Together Alasdair and I visited Wormwoods Scrubs and Pentonville for articles about the prison system. Alasdair took up architecture and in the course of qualifying won the profession’s major award, the Leverhulme Gold Medal. A Fire by the Sea is his one book of poetry, and he reworked and extended the contents for a subsequent, more presentable edition. “Pope Kept Awake at Limehouse” reflects his own experience of living in a studio near the Commercial Dock.

Ten times the bray of “Bye bye baby” stuns the waking day,

still as great ships glide by with silent lights

loud “Bye bye baby” rocks the sleepless nights.

He also collected folk songs, composing, performing and recording some of his own. Broadcasting, work and play, the cooperative principle, political economy, were subjects that fully engaged him one after the other until they were exhausted. Friends bandied about various theories to explain why he didn’t find a cause or a task or an office that would hold him and allow him to do the good for the whole society that he so evidently wanted to do. Perhaps he found everything too easy and was searching for something he wouldn’t be able to do.

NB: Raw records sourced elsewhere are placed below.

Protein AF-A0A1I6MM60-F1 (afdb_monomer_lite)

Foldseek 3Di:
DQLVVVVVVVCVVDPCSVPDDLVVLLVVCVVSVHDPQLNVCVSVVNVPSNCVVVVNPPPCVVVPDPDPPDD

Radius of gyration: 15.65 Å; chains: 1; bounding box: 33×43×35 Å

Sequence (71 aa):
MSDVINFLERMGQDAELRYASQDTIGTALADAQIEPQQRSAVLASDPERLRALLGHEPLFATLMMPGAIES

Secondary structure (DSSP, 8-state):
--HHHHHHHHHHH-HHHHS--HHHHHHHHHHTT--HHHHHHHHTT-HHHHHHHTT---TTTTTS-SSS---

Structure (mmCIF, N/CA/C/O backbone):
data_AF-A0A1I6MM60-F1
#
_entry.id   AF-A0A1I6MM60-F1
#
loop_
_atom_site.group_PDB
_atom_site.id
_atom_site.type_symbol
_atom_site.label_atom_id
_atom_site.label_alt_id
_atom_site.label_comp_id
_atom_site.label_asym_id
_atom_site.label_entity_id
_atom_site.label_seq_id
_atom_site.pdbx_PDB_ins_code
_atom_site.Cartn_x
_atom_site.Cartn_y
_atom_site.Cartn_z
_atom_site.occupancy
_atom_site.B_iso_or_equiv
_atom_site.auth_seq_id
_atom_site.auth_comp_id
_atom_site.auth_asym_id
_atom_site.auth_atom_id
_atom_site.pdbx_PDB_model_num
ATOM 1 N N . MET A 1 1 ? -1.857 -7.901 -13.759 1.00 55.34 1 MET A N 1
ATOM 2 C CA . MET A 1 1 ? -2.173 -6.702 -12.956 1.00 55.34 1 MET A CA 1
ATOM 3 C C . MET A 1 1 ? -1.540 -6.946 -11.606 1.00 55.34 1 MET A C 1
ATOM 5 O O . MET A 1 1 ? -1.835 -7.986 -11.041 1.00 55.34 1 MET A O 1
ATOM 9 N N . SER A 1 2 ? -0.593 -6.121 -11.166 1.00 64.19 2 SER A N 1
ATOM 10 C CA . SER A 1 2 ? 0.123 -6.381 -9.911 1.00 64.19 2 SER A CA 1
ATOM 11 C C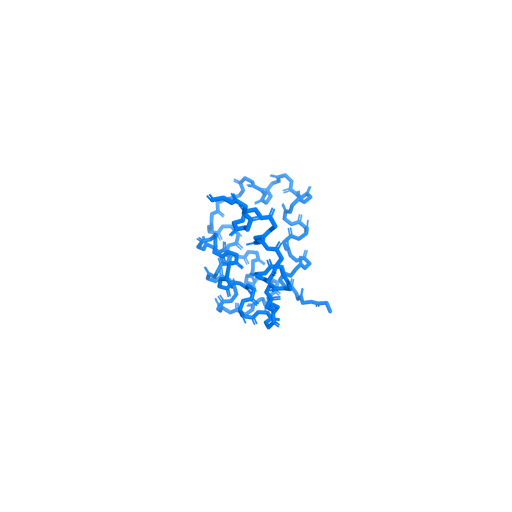 . SER A 1 2 ? -0.828 -6.221 -8.726 1.00 64.19 2 SER A C 1
ATOM 13 O O . SER A 1 2 ? -1.513 -5.200 -8.647 1.00 64.19 2 SER A O 1
ATOM 15 N N . ASP A 1 3 ? -0.853 -7.189 -7.810 1.00 81.06 3 ASP A N 1
ATOM 16 C CA . ASP A 1 3 ? -1.764 -7.208 -6.653 1.00 81.06 3 ASP A CA 1
ATOM 17 C C . ASP A 1 3 ? -1.686 -5.923 -5.809 1.00 81.06 3 ASP A C 1
ATOM 19 O O . ASP A 1 3 ? -2.696 -5.428 -5.313 1.00 81.06 3 ASP A O 1
ATOM 23 N N . VAL A 1 4 ? -0.506 -5.296 -5.744 1.00 81.75 4 VAL A N 1
ATOM 24 C CA . VAL A 1 4 ? -0.308 -4.020 -5.039 1.00 81.75 4 VAL A CA 1
ATOM 25 C C . VAL A 1 4 ? -0.922 -2.810 -5.730 1.00 81.75 4 VAL A C 1
ATOM 27 O O . VAL A 1 4 ? -1.359 -1.890 -5.048 1.00 81.75 4 VAL A O 1
ATOM 30 N N . ILE A 1 5 ? -1.008 -2.798 -7.060 1.00 82.44 5 ILE A N 1
ATOM 31 C CA . ILE A 1 5 ? -1.632 -1.682 -7.782 1.00 82.44 5 ILE A CA 1
ATOM 32 C C . ILE A 1 5 ? -3.144 -1.715 -7.546 1.00 82.44 5 ILE A C 1
ATOM 34 O O . ILE A 1 5 ? -3.717 -0.693 -7.189 1.00 82.44 5 ILE A O 1
ATOM 38 N N . ASN A 1 6 ? -3.759 -2.899 -7.619 1.00 84.06 6 ASN A N 1
ATOM 39 C CA . ASN A 1 6 ? -5.185 -3.073 -7.332 1.00 84.06 6 ASN A CA 1
ATOM 40 C C . ASN A 1 6 ? -5.516 -2.691 -5.875 1.00 84.06 6 ASN A C 1
ATOM 42 O O . ASN A 1 6 ? -6.488 -1.984 -5.611 1.00 84.06 6 ASN A O 1
ATOM 46 N N . PHE A 1 7 ? -4.650 -3.074 -4.928 1.00 85.81 7 PHE A N 1
ATOM 47 C CA . PHE A 1 7 ? -4.778 -2.646 -3.536 1.00 85.81 7 PHE A CA 1
ATOM 48 C C . PHE A 1 7 ? -4.729 -1.118 -3.388 1.00 85.81 7 PHE A C 1
ATOM 50 O O . PHE A 1 7 ? -5.564 -0.549 -2.689 1.00 85.81 7 PHE A O 1
ATOM 57 N N . LEU A 1 8 ? -3.780 -0.446 -4.048 1.00 84.38 8 LEU A N 1
ATOM 58 C CA . LEU A 1 8 ? -3.640 1.012 -3.987 1.00 84.38 8 LEU A CA 1
ATOM 59 C C . LEU A 1 8 ? -4.809 1.748 -4.654 1.00 84.38 8 LEU A C 1
ATOM 61 O O . LEU A 1 8 ? -5.262 2.765 -4.130 1.00 84.38 8 LEU A O 1
ATOM 65 N N . GLU A 1 9 ? -5.332 1.234 -5.766 1.00 85.19 9 GLU A N 1
ATOM 66 C CA . GLU A 1 9 ? -6.543 1.768 -6.403 1.00 85.19 9 GLU A CA 1
ATOM 67 C C . GLU A 1 9 ? -7.746 1.670 -5.460 1.00 85.19 9 GLU A C 1
ATOM 69 O O . GLU A 1 9 ? -8.448 2.658 -5.228 1.00 85.19 9 GLU A O 1
ATOM 74 N N . ARG A 1 10 ? -7.930 0.501 -4.836 1.00 84.81 10 ARG A N 1
ATOM 75 C CA . ARG A 1 10 ? -8.987 0.284 -3.849 1.00 84.81 10 ARG A CA 1
ATOM 76 C C . ARG A 1 10 ? -8.804 1.183 -2.627 1.00 84.81 10 ARG A C 1
ATOM 78 O O . ARG A 1 10 ? -9.761 1.828 -2.228 1.00 84.81 10 ARG A O 1
ATOM 85 N N . MET A 1 11 ? -7.585 1.320 -2.103 1.00 82.56 11 MET A N 1
ATOM 86 C CA . MET A 1 11 ? -7.249 2.249 -1.013 1.00 82.56 11 MET A CA 1
ATOM 87 C C . MET A 1 11 ? -7.557 3.714 -1.368 1.00 82.56 11 MET A C 1
ATOM 89 O O . MET A 1 11 ? -7.963 4.485 -0.503 1.00 82.56 11 MET A O 1
ATOM 93 N N . GLY A 1 12 ? -7.374 4.114 -2.630 1.00 79.31 12 GLY A N 1
ATOM 94 C CA . GLY A 1 12 ? -7.696 5.460 -3.105 1.00 79.31 12 GLY A CA 1
ATOM 95 C C . GLY A 1 12 ? -9.201 5.743 -3.188 1.00 79.31 12 GLY A C 1
ATOM 96 O O . GLY A 1 12 ? -9.612 6.887 -2.971 1.00 79.31 12 GLY A O 1
ATOM 97 N N . GLN A 1 13 ? -10.006 4.717 -3.480 1.00 81.31 13 GLN A N 1
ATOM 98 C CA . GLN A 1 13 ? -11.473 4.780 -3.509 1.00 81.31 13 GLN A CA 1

Although at first fully engaged emotionally with his numerous girlfriends, he dropped them without ceremony when the affair was exhausted. Over the years, one after another had come to sit weeping in our kitchen and they seemed to get younger the older he grew. In 1974 he married Felicity Duncan, a leading literary agent. Since her father was a Member of Parliament, the ceremony took place in a chapel in Westminster. The marriage lasted six years. Subsequently living on his own, borrowing a good many thousand pounds from his mother for a flat, he was evidently searching out new people in his life, or so we thought.

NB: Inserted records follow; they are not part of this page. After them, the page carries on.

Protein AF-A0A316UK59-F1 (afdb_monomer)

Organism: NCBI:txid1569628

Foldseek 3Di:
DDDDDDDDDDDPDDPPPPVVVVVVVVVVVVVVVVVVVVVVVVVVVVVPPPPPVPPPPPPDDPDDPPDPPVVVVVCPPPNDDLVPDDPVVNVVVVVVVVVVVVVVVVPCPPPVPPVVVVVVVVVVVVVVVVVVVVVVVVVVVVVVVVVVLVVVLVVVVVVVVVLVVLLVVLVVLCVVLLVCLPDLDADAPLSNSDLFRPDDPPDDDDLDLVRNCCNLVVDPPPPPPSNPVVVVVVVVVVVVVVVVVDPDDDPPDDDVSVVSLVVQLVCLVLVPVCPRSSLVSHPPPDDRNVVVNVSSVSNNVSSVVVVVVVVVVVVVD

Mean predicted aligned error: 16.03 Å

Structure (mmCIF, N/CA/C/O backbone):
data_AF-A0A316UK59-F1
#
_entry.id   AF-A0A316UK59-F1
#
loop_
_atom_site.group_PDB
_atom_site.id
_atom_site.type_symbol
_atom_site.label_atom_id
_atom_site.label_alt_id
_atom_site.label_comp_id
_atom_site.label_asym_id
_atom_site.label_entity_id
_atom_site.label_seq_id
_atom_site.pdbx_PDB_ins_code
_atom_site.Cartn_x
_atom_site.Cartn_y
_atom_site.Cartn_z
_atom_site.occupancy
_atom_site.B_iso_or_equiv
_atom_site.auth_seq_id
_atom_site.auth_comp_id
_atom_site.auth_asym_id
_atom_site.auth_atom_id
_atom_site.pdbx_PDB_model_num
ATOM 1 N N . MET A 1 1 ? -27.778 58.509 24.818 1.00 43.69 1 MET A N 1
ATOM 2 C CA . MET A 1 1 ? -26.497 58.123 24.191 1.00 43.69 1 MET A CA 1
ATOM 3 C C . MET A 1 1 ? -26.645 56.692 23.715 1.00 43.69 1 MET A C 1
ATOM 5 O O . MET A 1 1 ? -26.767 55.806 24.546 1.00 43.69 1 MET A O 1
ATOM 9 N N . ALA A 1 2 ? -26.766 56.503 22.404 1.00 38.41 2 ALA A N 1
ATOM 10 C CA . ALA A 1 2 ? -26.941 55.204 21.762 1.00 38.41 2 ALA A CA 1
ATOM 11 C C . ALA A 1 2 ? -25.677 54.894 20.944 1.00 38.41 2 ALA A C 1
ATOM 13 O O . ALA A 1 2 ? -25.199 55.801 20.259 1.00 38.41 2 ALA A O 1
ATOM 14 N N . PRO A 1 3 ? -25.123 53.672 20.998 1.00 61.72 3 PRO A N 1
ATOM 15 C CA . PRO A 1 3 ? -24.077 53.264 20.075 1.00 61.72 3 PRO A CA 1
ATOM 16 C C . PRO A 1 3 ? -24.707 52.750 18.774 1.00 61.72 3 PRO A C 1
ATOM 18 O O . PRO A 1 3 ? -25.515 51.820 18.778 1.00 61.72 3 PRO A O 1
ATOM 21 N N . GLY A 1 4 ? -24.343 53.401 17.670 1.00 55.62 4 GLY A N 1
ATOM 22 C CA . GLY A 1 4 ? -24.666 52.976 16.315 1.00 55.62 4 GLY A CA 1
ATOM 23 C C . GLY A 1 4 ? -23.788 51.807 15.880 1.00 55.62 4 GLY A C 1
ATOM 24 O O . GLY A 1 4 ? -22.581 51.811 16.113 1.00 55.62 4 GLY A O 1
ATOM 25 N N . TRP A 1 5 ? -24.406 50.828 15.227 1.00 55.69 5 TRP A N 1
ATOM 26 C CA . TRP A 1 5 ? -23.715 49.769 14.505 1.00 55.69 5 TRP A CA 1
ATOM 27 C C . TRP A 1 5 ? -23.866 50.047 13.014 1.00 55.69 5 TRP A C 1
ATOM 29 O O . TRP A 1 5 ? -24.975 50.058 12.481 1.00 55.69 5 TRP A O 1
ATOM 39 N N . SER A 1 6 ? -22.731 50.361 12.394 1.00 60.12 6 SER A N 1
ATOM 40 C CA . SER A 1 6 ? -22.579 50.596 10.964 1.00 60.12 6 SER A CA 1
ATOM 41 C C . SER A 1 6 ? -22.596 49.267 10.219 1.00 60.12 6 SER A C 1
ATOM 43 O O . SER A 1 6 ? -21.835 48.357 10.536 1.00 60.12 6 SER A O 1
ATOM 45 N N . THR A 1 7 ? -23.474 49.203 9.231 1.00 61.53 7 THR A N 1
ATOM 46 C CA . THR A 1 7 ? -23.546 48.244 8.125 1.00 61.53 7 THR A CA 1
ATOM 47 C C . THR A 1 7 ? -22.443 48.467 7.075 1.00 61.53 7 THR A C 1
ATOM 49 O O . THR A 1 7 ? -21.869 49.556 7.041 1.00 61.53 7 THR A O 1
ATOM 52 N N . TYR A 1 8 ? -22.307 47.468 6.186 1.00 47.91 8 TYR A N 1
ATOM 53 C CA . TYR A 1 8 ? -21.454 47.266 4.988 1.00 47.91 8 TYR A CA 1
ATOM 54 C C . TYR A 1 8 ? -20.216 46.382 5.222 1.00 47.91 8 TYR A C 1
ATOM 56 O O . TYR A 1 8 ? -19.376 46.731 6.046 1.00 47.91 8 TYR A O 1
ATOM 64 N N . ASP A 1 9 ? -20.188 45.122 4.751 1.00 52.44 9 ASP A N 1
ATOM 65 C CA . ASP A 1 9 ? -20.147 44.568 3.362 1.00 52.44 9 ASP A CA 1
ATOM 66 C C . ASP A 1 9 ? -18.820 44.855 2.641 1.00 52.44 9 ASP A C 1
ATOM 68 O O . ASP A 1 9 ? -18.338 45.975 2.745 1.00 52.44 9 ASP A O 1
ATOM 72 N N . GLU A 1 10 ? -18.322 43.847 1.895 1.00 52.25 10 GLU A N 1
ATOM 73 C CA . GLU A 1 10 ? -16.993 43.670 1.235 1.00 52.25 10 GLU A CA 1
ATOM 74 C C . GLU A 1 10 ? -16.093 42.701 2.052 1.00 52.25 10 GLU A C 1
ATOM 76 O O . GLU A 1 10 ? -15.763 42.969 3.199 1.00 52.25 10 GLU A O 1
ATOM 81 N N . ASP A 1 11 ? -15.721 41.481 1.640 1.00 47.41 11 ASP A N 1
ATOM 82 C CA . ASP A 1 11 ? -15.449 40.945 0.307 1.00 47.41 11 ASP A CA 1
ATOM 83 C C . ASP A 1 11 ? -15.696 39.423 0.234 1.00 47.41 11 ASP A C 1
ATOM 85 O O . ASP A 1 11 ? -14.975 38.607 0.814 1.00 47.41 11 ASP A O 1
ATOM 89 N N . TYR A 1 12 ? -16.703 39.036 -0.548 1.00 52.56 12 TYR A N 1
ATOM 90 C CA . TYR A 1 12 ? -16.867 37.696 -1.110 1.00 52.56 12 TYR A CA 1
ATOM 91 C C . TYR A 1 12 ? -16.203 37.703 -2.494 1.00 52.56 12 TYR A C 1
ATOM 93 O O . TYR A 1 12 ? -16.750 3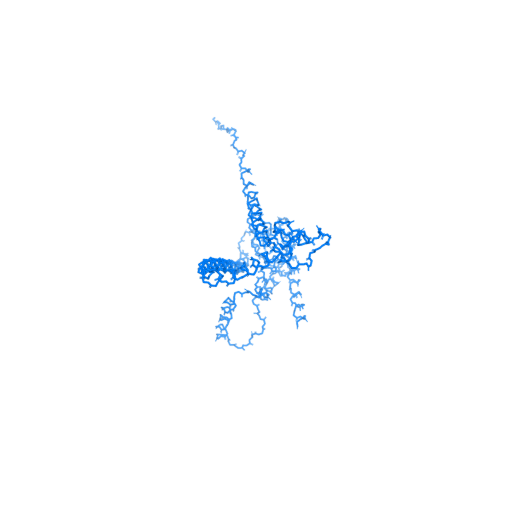8.321 -3.403 1.00 52.56 12 TYR A O 1
ATOM 101 N N . ASN A 1 13 ? -15.032 37.070 -2.650 1.00 54.00 13 ASN A N 1
ATOM 102 C CA . ASN A 1 13 ? -14.543 36.439 -3.895 1.00 54.00 13 ASN A CA 1
ATOM 103 C C . ASN A 1 13 ? -13.050 36.084 -3.783 1.00 54.00 13 ASN A C 1
ATOM 105 O O . ASN A 1 13 ? -12.191 36.840 -4.232 1.00 54.00 13 ASN A O 1
ATOM 109 N N . ASN A 1 14 ? -12.719 34.905 -3.247 1.00 49.25 14 ASN A N 1
ATOM 110 C CA . ASN A 1 14 ? -11.379 34.340 -3.453 1.00 49.25 14 ASN A CA 1
ATOM 111 C C . ASN A 1 14 ? -11.358 32.810 -3.627 1.00 49.25 14 ASN A C 1
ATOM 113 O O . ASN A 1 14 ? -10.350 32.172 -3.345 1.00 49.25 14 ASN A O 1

A breaking point for Clarissa and me was Alasdair’s sudden and total conversion to The Process. This was an offshoot of Scientology operated by a couple who called themselves Mr. and Mrs. de Grimston, quite likely a pseudonym. The purpose of The Process was obscure. What was clear, however, was that everyone associated with it was obliged to make their money over to the de Grimstons. Like many others, Clarissa’s brother, David Caccia, admired and trusted Alasdair. A relation had left him a substantial fortune that he was ready to give the de Grimstons on Alasdair’s say-so. I had it out with the de Grimstons. I could not help noticing that in one corner of their office was a pile of books promoting Nazism and Fascism. Then I had to tell Alasdair that the whole point of being an Oxford philosopher and fellow of All Souls was to promote reason, not rubbish. It was inexplicable. Eventually he apologized, David Caccia did not beggar himself but the damage had been done.

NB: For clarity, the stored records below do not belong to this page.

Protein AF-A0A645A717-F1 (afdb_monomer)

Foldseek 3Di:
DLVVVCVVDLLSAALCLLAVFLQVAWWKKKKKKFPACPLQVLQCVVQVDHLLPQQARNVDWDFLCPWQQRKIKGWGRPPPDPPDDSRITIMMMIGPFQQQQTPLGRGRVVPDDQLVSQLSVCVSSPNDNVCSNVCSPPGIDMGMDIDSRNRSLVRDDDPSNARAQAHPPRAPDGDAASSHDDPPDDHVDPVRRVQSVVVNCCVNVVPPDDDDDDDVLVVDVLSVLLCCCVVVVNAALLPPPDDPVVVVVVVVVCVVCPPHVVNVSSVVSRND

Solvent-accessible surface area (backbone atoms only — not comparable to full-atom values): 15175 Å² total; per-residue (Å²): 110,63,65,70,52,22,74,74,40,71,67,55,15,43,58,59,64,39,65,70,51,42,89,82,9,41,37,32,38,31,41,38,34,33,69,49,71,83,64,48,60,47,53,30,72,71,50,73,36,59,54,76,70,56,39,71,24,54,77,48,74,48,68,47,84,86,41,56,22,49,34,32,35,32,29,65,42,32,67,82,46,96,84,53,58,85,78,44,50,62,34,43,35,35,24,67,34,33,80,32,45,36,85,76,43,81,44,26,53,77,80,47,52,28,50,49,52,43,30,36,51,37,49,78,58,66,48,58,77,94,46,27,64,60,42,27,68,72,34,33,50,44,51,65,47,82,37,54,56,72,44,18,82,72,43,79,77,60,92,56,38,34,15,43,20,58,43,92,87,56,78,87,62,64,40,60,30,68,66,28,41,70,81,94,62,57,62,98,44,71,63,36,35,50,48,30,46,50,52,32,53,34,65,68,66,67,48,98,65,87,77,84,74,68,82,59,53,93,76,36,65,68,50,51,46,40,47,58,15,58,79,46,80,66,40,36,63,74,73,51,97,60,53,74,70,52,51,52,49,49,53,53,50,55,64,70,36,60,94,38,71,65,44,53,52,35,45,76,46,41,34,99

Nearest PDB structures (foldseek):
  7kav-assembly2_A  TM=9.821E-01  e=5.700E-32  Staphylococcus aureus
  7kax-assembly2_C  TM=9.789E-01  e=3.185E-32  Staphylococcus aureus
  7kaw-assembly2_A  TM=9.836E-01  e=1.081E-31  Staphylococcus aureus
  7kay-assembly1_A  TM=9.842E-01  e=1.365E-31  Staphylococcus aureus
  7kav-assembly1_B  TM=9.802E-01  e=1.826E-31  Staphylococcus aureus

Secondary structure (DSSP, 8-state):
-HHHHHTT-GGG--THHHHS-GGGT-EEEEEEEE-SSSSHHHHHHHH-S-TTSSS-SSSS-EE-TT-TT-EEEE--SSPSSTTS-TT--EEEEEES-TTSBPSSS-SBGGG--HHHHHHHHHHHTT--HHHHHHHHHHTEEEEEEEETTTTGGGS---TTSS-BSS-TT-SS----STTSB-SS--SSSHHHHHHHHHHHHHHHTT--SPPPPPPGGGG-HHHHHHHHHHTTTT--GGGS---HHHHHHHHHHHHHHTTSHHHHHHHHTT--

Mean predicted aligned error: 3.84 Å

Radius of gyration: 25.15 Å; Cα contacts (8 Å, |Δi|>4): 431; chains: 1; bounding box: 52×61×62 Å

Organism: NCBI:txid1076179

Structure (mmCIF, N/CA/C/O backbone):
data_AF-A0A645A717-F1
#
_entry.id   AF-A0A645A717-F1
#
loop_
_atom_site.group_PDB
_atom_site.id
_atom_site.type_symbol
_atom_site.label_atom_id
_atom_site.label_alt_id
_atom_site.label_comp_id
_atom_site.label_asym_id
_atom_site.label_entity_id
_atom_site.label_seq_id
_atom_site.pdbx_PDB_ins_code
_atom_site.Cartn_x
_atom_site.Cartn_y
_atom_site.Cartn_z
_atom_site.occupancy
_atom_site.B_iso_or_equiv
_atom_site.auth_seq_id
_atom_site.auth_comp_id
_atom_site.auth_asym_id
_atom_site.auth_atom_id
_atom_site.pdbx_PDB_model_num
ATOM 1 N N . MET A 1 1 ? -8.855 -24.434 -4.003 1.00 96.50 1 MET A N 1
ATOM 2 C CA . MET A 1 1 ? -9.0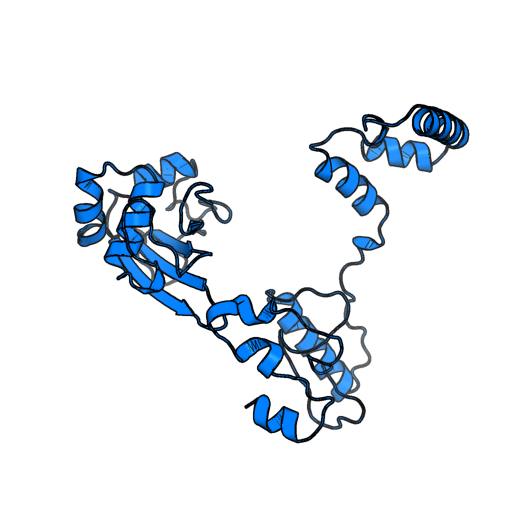07 -25.134 -2.708 1.00 96.50 1 MET A CA 1
ATOM 3 C C . MET A 1 1 ? -10.201 -24.596 -1.928 1.00 96.50 1 MET A C 1
ATOM 5 O O . MET A 1 1 ? -11.153 -25.347 -1.795 1.00 96.50 1 MET A O 1
ATOM 9 N N . TRP A 1 2 ? -10.203 -23.323 -1.504 1.00 98.12 2 TRP A N 1
ATOM 10 C CA . TRP A 1 2 ? -11.256 -22.744 -0.649 1.00 98.12 2 TRP A CA 1
ATOM 11 C C . TRP A 1 2 ? -12.693 -23.003 -1.142 1.00 98.12 2 TRP A C 1
ATOM 13 O O . TRP A 1 2 ? -13.486 -23.515 -0.369 1.00 98.12 2 TRP A O 1
ATOM 23 N N . ARG A 1 3 ? -13.003 -22.828 -2.439 1.00 98.12 3 ARG A N 1
ATOM 24 C CA . ARG A 1 3 ? -14.322 -23.188 -3.023 1.00 98.12 3 ARG A CA 1
ATOM 25 C C . ARG A 1 3 ? -14.800 -24.613 -2.689 1.00 98.12 3 ARG A C 1
ATOM 27 O O . ARG A 1 3 ? -15.973 -24.816 -2.420 1.00 98.12 3 ARG A O 1
ATOM 34 N N . LYS A 1 4 ? -13.896 -25.602 -2.685 1.00 98.38 4 LYS A N 1
ATOM 35 C CA . LYS A 1 4 ? -14.228 -27.000 -2.346 1.00 98.38 4 LYS A CA 1
ATOM 36 C C . LYS A 1 4 ? -14.458 -27.202 -0.846 1.00 98.38 4 LYS A C 1
ATOM 38 O O . LYS A 1 4 ? -15.162 -28.125 -0.463 1.00 98.38 4 LYS A O 1
ATOM 43 N N . ILE A 1 5 ? -13.831 -26.376 -0.010 1.00 97.94 5 ILE A N 1
ATOM 44 C CA . ILE A 1 5 ? -14.039 -26.389 1.439 1.00 97.94 5 ILE A CA 1
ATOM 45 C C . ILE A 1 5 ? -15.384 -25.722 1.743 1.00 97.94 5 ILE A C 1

A few days into January 1984, I was walking towards the BBC when I spotted Alasdair coming out. Distress was visible on his face. For the past three years he had been researching and writing The Heart of the Dragon, a book about China from which a thirteen-part television series had been made. The book was now out and he’d just been interviewed about it on the BBC. He said it had been a fiasco, he couldn’t answer the questions, he’d dried up, he had to confess he didn’t read Mandarin Chinese but was restricted to secondary sources, he couldn’t be a serious historian. I tried to reassure him and said it didn’t matter anyhow, audiences wouldn’t remember if he’d performed well or badly.

A few days later, Felicity telephoned with the news that he had thrown himself under a train. He was 48. A psychiatrist who had had sessions with him said that usually people on the borderline of genius and madness kill themselves much younger, when they are around 20. We had been granted these extra years with Alasdair and should be grateful for that. Have nothing to do with genius, the psychiatrist summed up, it creates and it destroys.